Yeuhi Abe, Zhunping Zhang & Jovan Popović

Figure 1: Different animations of a character lifting a box (top row) emerge automatically when the weight of the box is increase (middle row) or the posture model is changed (bottom row).
Character lifting a box.

Lifelike animation of manipulation must account for the dynamic interaction between animated characters, objects, and their environment. Failing to do so would ignore the often significant effects objects have on the motion of the character. For example, lifting a heavy object would appear identical to lifting a light one. Physical simulation handles such interaction correctly, with a principled approach that adapts easily to different circumstances, changing environments, and unexpected disturbances.
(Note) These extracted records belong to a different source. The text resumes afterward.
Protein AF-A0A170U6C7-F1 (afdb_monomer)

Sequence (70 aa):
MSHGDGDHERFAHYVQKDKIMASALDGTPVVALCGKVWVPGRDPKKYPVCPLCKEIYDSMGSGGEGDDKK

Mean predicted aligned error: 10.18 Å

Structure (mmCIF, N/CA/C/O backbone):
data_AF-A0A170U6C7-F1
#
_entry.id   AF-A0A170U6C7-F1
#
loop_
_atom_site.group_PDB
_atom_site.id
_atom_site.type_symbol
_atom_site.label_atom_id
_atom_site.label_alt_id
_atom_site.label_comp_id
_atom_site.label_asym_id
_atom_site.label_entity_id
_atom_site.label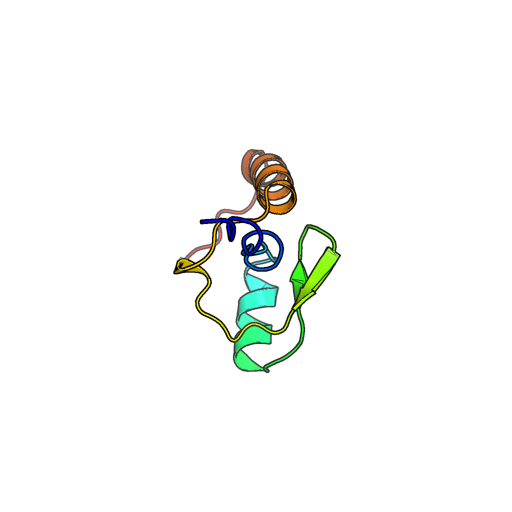_seq_id
_atom_site.pdbx_PDB_ins_code
_atom_site.Cartn_x
_atom_site.Cartn_y
_atom_site.Cartn_z
_atom_site.occupancy
_atom_site.B_iso_or_equiv
_atom_site.auth_seq_id
_atom_site.auth_comp_id
_atom_site.auth_asym_id
_atom_site.auth_atom_id
_atom_site.pdbx_PDB_model_num
ATOM 1 N N . MET A 1 1 ? 28.878 0.389 -15.950 1.00 45.53 1 MET A N 1
ATOM 2 C CA . MET A 1 1 ? 27.941 -0.711 -15.646 1.00 45.53 1 MET A CA 1
ATOM 3 C C . MET A 1 1 ? 26.593 -0.090 -15.328 1.00 45.53 1 MET A C 1
ATOM 5 O O . MET A 1 1 ? 26.334 0.247 -14.182 1.00 45.53 1 MET A O 1
ATOM 9 N N . SER A 1 2 ? 25.793 0.174 -16.359 1.00 63.09 2 SER A N 1
ATOM 10 C CA . SER A 1 2 ? 24.489 0.825 -16.217 1.00 63.09 2 SER A CA 1
ATOM 11 C C . SER A 1 2 ? 23.404 -0.244 -16.216 1.00 63.09 2 SER A C 1
ATOM 13 O O . SER A 1 2 ? 23.131 -0.834 -17.259 1.00 63.09 2 SER A O 1
ATOM 15 N N . HIS A 1 3 ? 22.837 -0.520 -15.043 1.00 49.12 3 HIS A N 1
ATOM 16 C CA . HIS A 1 3 ? 21.528 -1.165 -14.888 1.00 49.12 3 HIS A CA 1
ATOM 17 C C . HIS A 1 3 ? 21.003 -0.903 -13.467 1.00 49.12 3 HIS A C 1
ATOM 19 O O . HIS A 1 3 ? 20.868 -1.800 -12.643 1.00 49.12 3 HIS A O 1
ATOM 25 N N . GLY A 1 4 ? 20.796 0.377 -13.157 1.00 51.62 4 GLY A N 1
ATOM 26 C CA . GLY A 1 4 ? 20.156 0.831 -11.918 1.00 51.62 4 GLY A CA 1
ATOM 27 C C . GLY A 1 4 ? 18.682 1.189 -12.109 1.00 51.62 4 GLY A C 1
ATOM 28 O O . GLY A 1 4 ? 18.145 1.926 -11.298 1.00 51.62 4 GLY A O 1
ATOM 29 N N . ASP A 1 5 ? 18.050 0.721 -13.188 1.00 47.69 5 ASP A N 1
ATOM 30 C CA . ASP A 1 5 ? 16.667 1.049 -13.547 1.00 47.69 5 ASP A CA 1
ATOM 31 C C . ASP A 1 5 ? 15.864 -0.253 -13.662 1.00 47.69 5 ASP A C 1
ATOM 33 O O . ASP A 1 5 ? 15.599 -0.789 -14.730 1.00 47.69 5 ASP A O 1
ATOM 37 N N . GLY A 1 6 ? 15.621 -0.874 -12.512 1.00 49.06 6 GLY A N 1
ATOM 38 C CA . GLY A 1 6 ? 14.744 -2.042 -12.382 1.00 49.06 6 GLY A CA 1
ATOM 39 C C . GLY A 1 6 ? 13.937 -2.019 -11.085 1.00 49.06 6 GLY A C 1
ATOM 40 O O . GLY A 1 6 ? 13.306 -3.016 -10.732 1.00 49.06 6 GLY A O 1
ATOM 41 N N . ASP A 1 7 ? 13.997 -0.901 -10.355 1.00 48.41 7 ASP A N 1
ATOM 42 C CA . ASP A 1 7 ? 13.424 -0.748 -9.016 1.00 48.41 7 ASP A CA 1
ATOM 43 C C . ASP A 1 7 ? 11.978 -0.231 -9.055 1.00 48.41 7 ASP A C 1
ATOM 45 O O . ASP A 1 7 ? 11.216 -0.425 -8.117 1.00 48.41 7 ASP A O 1
ATOM 49 N N . HIS A 1 8 ? 11.541 0.351 -10.177 1.00 50.81 8 HIS A N 1
ATOM 50 C CA . HIS A 1 8 ? 10.235 1.012 -10.249 1.00 50.81 8 HIS A CA 1
ATOM 51 C C . HIS A 1 8 ? 9.030 0.072 -10.446 1.00 50.81 8 HIS A C 1
ATOM 53 O O . HIS A 1 8 ? 7.884 0.493 -10.290 1.00 50.81 8 HIS A O 1
ATOM 59 N N . GLU A 1 9 ? 9.264 -1.217 -10.714 1.00 53.66 9 GLU A N 1
ATOM 60 C CA . GLU A 1 9 ? 8.207 -2.231 -10.893 1.00 53.66 9 GLU A CA 1
ATOM 61 C C . GLU A 1 9 ? 8.121 -3.238 -9.730 1.00 53.66 9 GLU A C 1
ATOM 63 O O . GLU A 1 9 ? 7.372 -4.215 -9.785 1.00 53.66 9 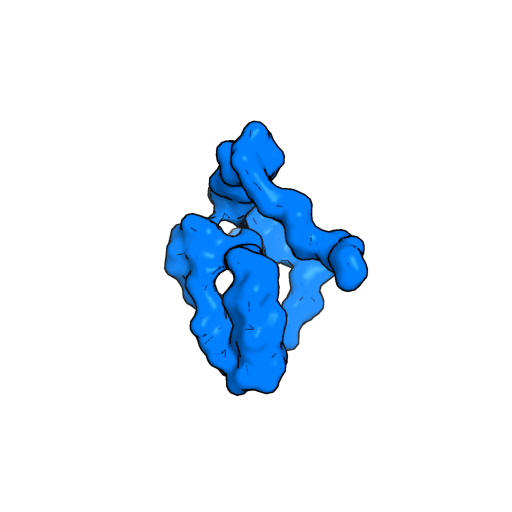GLU A O 1
ATOM 68 N N . ARG A 1 10 ? 8.900 -3.020 -8.666 1.00 64.06 10 ARG A N 1
ATOM 69 C CA . ARG A 1 10 ? 9.154 -3.987 -7.588 1.00 64.06 10 ARG A CA 1
ATOM 70 C C . ARG A 1 10 ? 8.754 -3.461 -6.212 1.00 64.06 10 ARG A C 1
ATOM 72 O O . ARG A 1 10 ? 9.350 -3.848 -5.216 1.00 64.06 10 ARG A O 1
ATOM 79 N N . PHE A 1 11 ? 7.756 -2.587 -6.144 1.00 71.81 11 PHE A N 1
ATOM 80 C CA . PHE A 1 11 ? 7.264 -2.085 -4.865 1.00 71.81 11 PHE A CA 1
ATOM 81 C C . PHE A 1 11 ? 6.142 -2.967 -4.307 1.00 71.81 11 PHE A C 1
ATOM 83 O O . PHE A 1 11 ? 5.210 -3.343 -5.017 1.00 71.81 11 PHE A O 1
ATOM 90 N N . ALA A 1 12 ? 6.216 -3.279 -3.015 1.00 79.38 12 ALA A N 1
ATOM 91 C CA . ALA A 1 12 ? 5.120 -3.869 -2.263 1.00 79.38 12 ALA A CA 1
ATOM 92 C C . ALA A 1 12 ? 4.050 -2.803 -1.996 1.00 79.38 12 ALA A C 1
ATOM 94 O O . ALA A 1 12 ? 4.353 -1.668 -1.629 1.00 79.38 12 ALA A O 1
ATOM 95 N N . HIS A 1 13 ? 2.784 -3.159 -2.168 1.00 84.06 13 HIS A N 1
ATOM 96 C CA . HIS A 1 13 ? 1.665 -2.250 -1.959 1.00 84.06 13 HIS A CA 1
ATOM 97 C C . HIS A 1 13 ? 0.861 -2.675 -0.734 1.00 84.06 13 HIS A C 1
ATOM 99 O O . HIS A 1 13 ? 0.609 -3.864 -0.537 1.00 84.06 13 HIS A O 1
ATOM 105 N N . TYR A 1 14 ? 0.455 -1.704 0.086 1.00 83.00 14 TYR A N 1
ATOM 106 C CA . TYR A 1 14 ? -0.452 -1.978 1.195 1.00 83.00 14 TYR A CA 1
ATOM 107 C C . TYR A 1 14 ? -1.891 -2.077 0.701 1.00 83.00 14 TYR A C 1
ATOM 109 O O . TYR A 1 14 ? -2.322 -1.375 -0.217 1.00 83.00 14 TYR A O 1
ATOM 117 N N . VAL A 1 15 ? -2.619 -2.966 1.356 1.00 81.81 15 VAL A N 1
ATOM 118 C CA . VAL A 1 15 ? -4.023 -3.308 1.144 1.00 81.81 15 VAL A CA 1
ATOM 119 C C . VAL A 1 15 ? -4.636 -3.535 2.509 1.00 81.81 15 VAL A C 1
ATOM 121 O O . VAL A 1 15 ? -3.932 -3.913 3.447 1.00 81.81 15 VAL A O 1
ATOM 124 N N . GLN A 1 16 ? -5.949 -3.343 2.608 1.00 78.25 16 GLN A N 1
ATOM 125 C CA . GLN A 1 16 ? -6.688 -3.741 3.801 1.00 78.25 16 GLN A CA 1
ATOM 126 C C . GLN A 1 16 ? -6.441 -5.224 4.095 1.00 78.25 16 GLN A C 1
ATOM 128 O O . GLN A 1 16 ? -6.526 -6.064 3.194 1.00 78.25 16 GLN A O 1
ATOM 133 N N . LYS A 1 17 ? -6.114 -5.520 5.353 1.00 71.00 17 LYS A N 1
ATOM 134 C CA . LYS A 1 17 ? -5.676 -6.840 5.823 1.00 71.00 17 LYS A CA 1
ATOM 135 C C . LYS A 1 17 ? -6.730 -7.922 5.551 1.00 71.00 17 LYS A C 1
ATOM 137 O O . LYS A 1 17 ? -6.394 -8.985 5.031 1.00 71.00 17 LYS A O 1
ATOM 142 N N . ASP A 1 18 ? -8.004 -7.594 5.753 1.00 73.88 18 ASP A N 1
ATOM 143 C CA . ASP A 1 18 ? -9.145 -8.437 5.382 1.00 73.88 18 ASP A CA 1
ATOM 144 C C . ASP A 1 18 ? -9.183 -8.767 3.888 1.00 73.88 18 ASP A C 1
ATOM 146 O O . ASP A 1 18 ? -9.394 -9.914 3.491 1.00 73.88 18 ASP A O 1
ATOM 150 N N . LYS A 1 19 ? -8.921 -7.770 3.034 1.00 72.56 19 LYS A N 1
ATOM 151 C CA . LYS A 1 19 ? -8.986 -7.939 1.578 1.00 72.56 19 LYS A CA 1
ATOM 152 C C . LYS A 1 19 ? -7.817 -8.751 1.033 1.00 72.56 19 LYS A C 1
ATOM 154 O O . LYS A 1 19 ? -8.033 -9.590 0.161 1.00 72.56 19 LYS A O 1
ATOM 159 N N . ILE A 1 20 ? -6.594 -8.533 1.523 1.00 77.44 20 ILE A N 1
ATOM 160 C CA . ILE A 1 20 ? -5.421 -9.304 1.076 1.00 77.44 20 ILE A CA 1
ATOM 161 C C . ILE A 1 20 ? -5.521 -10.767 1.503 1.00 77.44 20 ILE A C 1
ATOM 163 O O . ILE A 1 20 ? -5.197 -11.629 0.694 1.00 77.44 20 ILE A O 1
ATOM 167 N N . MET A 1 21 ? -6.000 -11.066 2.719 1.00 78.88 21 MET A N 1
ATOM 168 C CA . MET A 1 21 ? -6.149 -12.453 3.167 1.00 78.88 21 MET A CA 1
ATOM 169 C C . MET A 1 21 ? -7.172 -13.213 2.324 1.00 78.88 21 MET A C 1
ATOM 171 O O . MET A 1 21 ? -6.841 -14.272 1.799 1.00 78.88 21 MET A O 1
ATOM 175 N N . ALA A 1 22 ? -8.372 -12.657 2.129 1.00 78.12 22 ALA A N 1
ATOM 176 C CA . ALA A 1 22 ? -9.400 -13.293 1.305 1.00 78.12 22 ALA A CA 1
ATOM 177 C C . ALA A 1 22 ? -8.929 -13.499 -0.144 1.00 78.12 22 ALA A C 1
ATOM 179 O O . ALA A 1 22 ? -9.106 -14.570 -0.719 1.00 78.12 22 ALA A O 1
ATOM 180 N N . SER A 1 23 ? -8.254 -12.505 -0.718 1.00 77.19 23 SER A N 1
ATOM 181 C CA . SER A 1 23 ? -7.837 -12.561 -2.123 1.00 77.19 23 SER A CA 1
ATOM 182 C C . SER A 1 23 ? -6.589 -13.409 -2.355 1.00 77.19 23 SER A C 1
ATOM 184 O O . SER A 1 23 ? -6.416 -13.955 -3.439 1.00 77.19 23 SER A O 1
ATOM 186 N N . ALA A 1 24 ? -5.721 -13.560 -1.350 1.00 75.00 24 ALA A N 1
ATOM 187 C CA . ALA A 1 24 ? -4.614 -14.514 -1.399 1.00 75.00 24 ALA A CA 1
ATOM 188 C C . ALA A 1 24 ? -5.107 -15.969 -1.399 1.00 75.00 24 ALA A C 1
ATOM 190 O O . ALA A 1 24 ? -4.447 -16.826 -1.981 1.00 75.00 24 ALA A O 1
ATOM 191 N N . LEU A 1 25 ? -6.258 -16.243 -0.775 1.00 79.38 25 LEU A N 1
ATOM 192 C CA . LEU A 1 25 ? -6.900 -17.560 -0.790 1.00 79.38 25 LEU A CA 1
ATOM 193 C C . LEU A 1 25 ? -7.636 -17.817 -2.112 1.00 79.38 25 LEU A C 1
ATOM 195 O O . LEU A 1 25 ? -7.532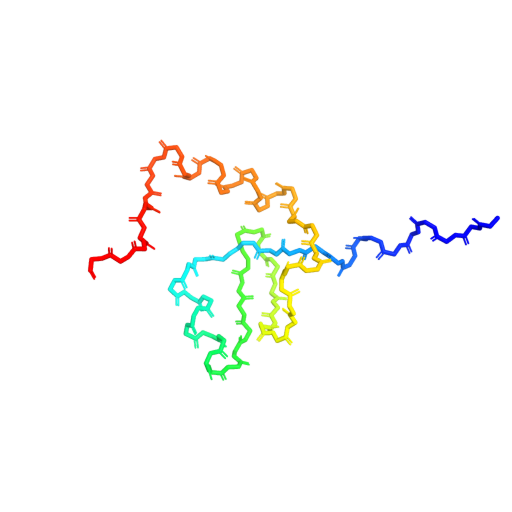 -18.907 -2.666 1.00 79.38 25 LEU A O 1
ATOM 199 N N . ASP A 1 26 ? -8.350 -16.808 -2.616 1.00 81.50 26 ASP A N 1
ATOM 200 C CA . ASP A 1 26 ? -9.171 -16.910 -3.830 1.00 81.50 26 ASP A CA 1
ATOM 201 C C . ASP A 1 26 ? -8.357 -16.719 -5.129 1.00 81.50 26 ASP A C 1
ATOM 203 O O . ASP A 1 26 ? -8.803 -17.060 -6.220 1.00 81.50 26 ASP A O 1
ATOM 207 N N . GLY A 1 27 ? -7.139 -16.173 -5.031 1.00 80.81 27 GLY A N 1
ATOM 208 C CA . GLY A 1 27 ? -6.299 -15.829 -6.182 1.00 80.81 27 GLY A CA 1
ATOM 209 C C . GLY A 1 27 ? -6.810 -14.617 -6.967 1.00 80.81 27 GLY A C 1
ATOM 210 O O . GLY A 1 27 ? -6.488 -14.453 -8.146 1.00 80.81 27 GLY A O 1
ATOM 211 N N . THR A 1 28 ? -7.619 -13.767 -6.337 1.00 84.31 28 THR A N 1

Thus, the goal of our work is to control lifelike animated characters so that they accomplish manipulation tasks within an interactive physical simulation.


We have developed a new multi-task control algorithm that simplifies descriptions of manipulation by supporting prioritized goals in both the joint space of the character and the task-space of the objects being manipulated [1]. The algorithm borrows heavily from recent advances in the control theory for anthropomorphic robots, making it applicable to physical robots as well as animated characters. The end result is a versatile technique that incorporates realistic force limits and recorded motion postures to portray lifelike animation of manipulation automatically.


Using our simulation and control framework, we can create arbitrary animations of characters manipulating objects. For instance, we have created animations of characters lifting, tossing, and catching objects. Since the characters are physically simulated, dynamic motion effects emerge naturally, such as a proper response the weight of the object being manipulated and reactions to unexpected collisions with objects. For example, an animation of a character lifting a heavy object will proceed slower than the same animation for a lighter object due to explicit limits on the force the character is allowed to use to lift the object. (See Figure 1) Similar non-linear effects are observed when manipulating fast moving objects.

Future Work
Figure 2: A bounce and a flip is added to an animation where scissors lands on a coat tack.
Animation of scissors.

Our goal is to control the animation of lifelike characters as they accomplish even more complex dynamic manipulation tasks such as dribbling a basketball, interacting with each other, or locomoting. (Locomotion can be thought of as complex manipulation, where the character manipulates itself through the environment.) Previous work has shown how to control complex simulation of passive objects (e.g., simple rigid bodies like scissors. See figure 2.) so that they meet animator specified constraints [2]. We hope to build upon this work to control both passive objects and active characters simultaneously within our simulation and control framework.


[1] Yeuhi Abe and Jovan Popović. Interactive Animation of Dynamic Manipulation. Technical Report (TR-2006-012), MIT CSAIL (2006).

[2] Jovan Popović, Steven M. Seitz, Michael Erdmann, Zoran Popović, Andrew Witkin. Interactive Manipulation of Rigid Body Simulations. In Computer Graphics (Proceedings of SIGGRAPH 2000), ACM SIGGRAPH, Annual Conference Series, pp. 209-217.